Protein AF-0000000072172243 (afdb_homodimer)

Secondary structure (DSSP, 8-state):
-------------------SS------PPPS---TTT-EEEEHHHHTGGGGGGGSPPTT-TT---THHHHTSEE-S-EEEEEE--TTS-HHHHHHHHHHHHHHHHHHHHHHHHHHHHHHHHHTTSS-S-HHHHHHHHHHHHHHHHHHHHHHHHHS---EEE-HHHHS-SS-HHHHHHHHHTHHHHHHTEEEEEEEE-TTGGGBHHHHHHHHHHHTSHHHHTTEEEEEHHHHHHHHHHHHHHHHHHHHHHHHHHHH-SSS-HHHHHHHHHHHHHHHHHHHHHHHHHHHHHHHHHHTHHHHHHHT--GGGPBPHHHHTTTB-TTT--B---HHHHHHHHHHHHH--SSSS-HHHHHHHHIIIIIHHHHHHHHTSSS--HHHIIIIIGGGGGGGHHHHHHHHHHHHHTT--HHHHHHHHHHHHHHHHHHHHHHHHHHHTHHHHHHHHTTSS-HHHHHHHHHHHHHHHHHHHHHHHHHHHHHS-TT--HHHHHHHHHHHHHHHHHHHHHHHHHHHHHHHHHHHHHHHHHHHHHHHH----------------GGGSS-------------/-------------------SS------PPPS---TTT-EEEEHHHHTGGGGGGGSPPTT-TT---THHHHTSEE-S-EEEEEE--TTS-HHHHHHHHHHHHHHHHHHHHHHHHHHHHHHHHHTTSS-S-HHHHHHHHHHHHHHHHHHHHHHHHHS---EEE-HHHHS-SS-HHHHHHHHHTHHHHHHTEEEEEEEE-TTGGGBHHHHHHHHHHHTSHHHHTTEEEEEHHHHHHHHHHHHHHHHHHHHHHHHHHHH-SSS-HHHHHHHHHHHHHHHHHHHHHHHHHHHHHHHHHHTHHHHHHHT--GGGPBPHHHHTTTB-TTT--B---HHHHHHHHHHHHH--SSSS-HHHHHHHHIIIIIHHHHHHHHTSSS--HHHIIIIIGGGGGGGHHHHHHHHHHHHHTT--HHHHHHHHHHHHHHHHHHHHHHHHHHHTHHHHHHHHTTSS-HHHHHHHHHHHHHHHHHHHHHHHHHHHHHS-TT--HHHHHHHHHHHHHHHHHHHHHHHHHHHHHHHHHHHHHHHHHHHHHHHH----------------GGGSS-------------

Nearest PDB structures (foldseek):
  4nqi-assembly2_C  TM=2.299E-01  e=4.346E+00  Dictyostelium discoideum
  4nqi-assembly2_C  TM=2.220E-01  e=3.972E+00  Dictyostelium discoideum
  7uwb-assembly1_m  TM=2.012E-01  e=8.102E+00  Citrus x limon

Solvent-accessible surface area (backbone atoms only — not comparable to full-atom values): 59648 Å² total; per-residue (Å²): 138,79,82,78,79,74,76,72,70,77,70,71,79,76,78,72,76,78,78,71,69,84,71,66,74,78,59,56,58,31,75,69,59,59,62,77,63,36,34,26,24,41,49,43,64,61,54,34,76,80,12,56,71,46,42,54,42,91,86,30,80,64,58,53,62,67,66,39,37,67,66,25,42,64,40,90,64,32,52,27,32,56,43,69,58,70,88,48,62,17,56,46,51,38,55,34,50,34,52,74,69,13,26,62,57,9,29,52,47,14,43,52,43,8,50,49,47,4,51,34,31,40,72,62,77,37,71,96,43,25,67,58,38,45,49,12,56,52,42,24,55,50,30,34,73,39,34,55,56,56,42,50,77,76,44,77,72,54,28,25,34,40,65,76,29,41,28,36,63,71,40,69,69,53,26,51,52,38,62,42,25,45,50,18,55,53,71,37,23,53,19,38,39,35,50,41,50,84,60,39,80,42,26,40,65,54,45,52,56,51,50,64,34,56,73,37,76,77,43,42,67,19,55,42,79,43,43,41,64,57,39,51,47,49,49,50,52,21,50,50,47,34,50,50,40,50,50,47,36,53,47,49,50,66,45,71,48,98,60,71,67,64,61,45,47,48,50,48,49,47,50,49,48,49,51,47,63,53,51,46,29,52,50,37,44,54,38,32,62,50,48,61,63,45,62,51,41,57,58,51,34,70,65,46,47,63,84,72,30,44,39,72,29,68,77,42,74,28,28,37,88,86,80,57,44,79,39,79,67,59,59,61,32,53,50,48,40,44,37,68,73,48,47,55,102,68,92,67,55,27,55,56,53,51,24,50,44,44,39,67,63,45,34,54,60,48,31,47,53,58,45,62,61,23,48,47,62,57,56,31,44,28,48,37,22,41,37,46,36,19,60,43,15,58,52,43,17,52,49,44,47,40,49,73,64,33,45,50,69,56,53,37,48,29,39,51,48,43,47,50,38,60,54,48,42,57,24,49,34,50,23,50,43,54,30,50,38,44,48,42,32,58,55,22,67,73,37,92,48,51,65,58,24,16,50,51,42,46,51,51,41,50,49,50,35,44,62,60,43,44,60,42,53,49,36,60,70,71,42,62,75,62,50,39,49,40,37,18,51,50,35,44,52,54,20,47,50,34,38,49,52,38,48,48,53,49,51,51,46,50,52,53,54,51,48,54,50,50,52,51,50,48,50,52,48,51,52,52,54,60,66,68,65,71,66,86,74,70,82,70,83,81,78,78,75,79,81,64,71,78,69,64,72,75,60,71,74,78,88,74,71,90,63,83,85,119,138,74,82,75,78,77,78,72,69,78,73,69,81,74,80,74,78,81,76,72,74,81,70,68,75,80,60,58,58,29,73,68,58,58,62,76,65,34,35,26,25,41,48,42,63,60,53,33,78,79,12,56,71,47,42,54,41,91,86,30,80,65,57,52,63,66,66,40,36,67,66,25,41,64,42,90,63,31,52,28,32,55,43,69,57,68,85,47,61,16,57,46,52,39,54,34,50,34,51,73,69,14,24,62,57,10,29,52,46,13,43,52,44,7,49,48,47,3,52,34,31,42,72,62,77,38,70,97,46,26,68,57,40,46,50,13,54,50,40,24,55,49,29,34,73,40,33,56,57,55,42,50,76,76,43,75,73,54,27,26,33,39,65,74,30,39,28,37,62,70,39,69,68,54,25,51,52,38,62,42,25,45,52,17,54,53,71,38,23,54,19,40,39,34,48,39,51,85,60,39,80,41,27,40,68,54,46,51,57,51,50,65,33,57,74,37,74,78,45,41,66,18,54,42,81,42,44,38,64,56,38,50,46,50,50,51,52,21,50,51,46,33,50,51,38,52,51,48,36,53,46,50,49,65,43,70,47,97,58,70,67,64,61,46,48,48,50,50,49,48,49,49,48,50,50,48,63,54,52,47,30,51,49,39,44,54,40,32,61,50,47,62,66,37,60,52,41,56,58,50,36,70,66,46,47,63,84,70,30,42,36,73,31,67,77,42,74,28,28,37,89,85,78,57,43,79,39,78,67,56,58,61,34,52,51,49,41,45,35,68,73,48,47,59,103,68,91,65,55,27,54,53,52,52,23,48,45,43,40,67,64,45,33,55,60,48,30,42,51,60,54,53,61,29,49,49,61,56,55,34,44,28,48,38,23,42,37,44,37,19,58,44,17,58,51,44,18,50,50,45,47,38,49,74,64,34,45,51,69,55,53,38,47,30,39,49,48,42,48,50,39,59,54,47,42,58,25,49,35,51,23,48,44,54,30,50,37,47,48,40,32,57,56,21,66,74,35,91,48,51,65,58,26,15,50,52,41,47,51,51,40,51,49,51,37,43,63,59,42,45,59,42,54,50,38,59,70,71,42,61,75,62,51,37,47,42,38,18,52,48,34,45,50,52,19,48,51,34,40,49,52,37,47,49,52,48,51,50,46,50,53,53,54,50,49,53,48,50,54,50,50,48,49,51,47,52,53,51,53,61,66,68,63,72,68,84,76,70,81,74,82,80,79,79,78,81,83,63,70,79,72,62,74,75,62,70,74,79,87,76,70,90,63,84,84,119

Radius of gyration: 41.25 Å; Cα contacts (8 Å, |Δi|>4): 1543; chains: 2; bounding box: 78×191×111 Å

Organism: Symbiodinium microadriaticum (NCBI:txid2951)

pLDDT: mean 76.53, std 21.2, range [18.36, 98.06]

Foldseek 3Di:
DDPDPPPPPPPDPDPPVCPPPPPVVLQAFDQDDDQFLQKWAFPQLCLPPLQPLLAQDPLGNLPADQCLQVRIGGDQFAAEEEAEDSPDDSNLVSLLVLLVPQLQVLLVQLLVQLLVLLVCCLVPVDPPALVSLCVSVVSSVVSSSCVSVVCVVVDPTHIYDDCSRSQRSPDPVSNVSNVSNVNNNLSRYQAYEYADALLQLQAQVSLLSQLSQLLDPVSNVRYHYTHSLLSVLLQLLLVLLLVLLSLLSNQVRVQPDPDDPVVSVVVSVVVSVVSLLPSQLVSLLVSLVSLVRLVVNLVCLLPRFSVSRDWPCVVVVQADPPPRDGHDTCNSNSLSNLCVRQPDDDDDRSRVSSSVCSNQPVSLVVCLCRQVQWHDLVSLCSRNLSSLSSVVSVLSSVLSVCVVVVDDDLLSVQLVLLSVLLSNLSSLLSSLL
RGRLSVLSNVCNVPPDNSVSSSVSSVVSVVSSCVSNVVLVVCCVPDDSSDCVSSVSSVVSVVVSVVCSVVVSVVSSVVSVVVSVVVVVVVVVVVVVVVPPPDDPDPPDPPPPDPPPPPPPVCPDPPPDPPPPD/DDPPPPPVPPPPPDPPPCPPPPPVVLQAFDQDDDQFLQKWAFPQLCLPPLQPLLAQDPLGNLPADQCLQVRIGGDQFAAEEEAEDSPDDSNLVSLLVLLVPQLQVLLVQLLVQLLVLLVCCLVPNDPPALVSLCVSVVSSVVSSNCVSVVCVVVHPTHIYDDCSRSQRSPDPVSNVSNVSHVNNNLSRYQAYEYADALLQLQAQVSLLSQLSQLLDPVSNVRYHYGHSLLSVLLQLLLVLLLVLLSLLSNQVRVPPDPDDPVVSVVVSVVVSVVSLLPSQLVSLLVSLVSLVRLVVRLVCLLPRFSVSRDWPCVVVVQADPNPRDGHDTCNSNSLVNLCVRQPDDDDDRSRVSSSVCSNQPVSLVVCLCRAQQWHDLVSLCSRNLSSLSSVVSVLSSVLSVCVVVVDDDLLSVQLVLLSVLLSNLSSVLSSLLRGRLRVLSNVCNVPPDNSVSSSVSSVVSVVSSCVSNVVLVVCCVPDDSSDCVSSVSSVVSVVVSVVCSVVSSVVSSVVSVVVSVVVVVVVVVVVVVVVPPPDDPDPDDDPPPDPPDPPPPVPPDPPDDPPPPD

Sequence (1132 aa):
-=-=-
> [Exercise requirements]
The answer should be all lines from the entries above that hold the word "discoideum".

> [Task result]
  4nqi-assembly2_C  TM=2.299E-01  e=4.346E+00  Dictyostelium discoideum
  4nqi-assembly2_C  TM=2.220E-01  e=3.972E+00  Dictyostelium discoideum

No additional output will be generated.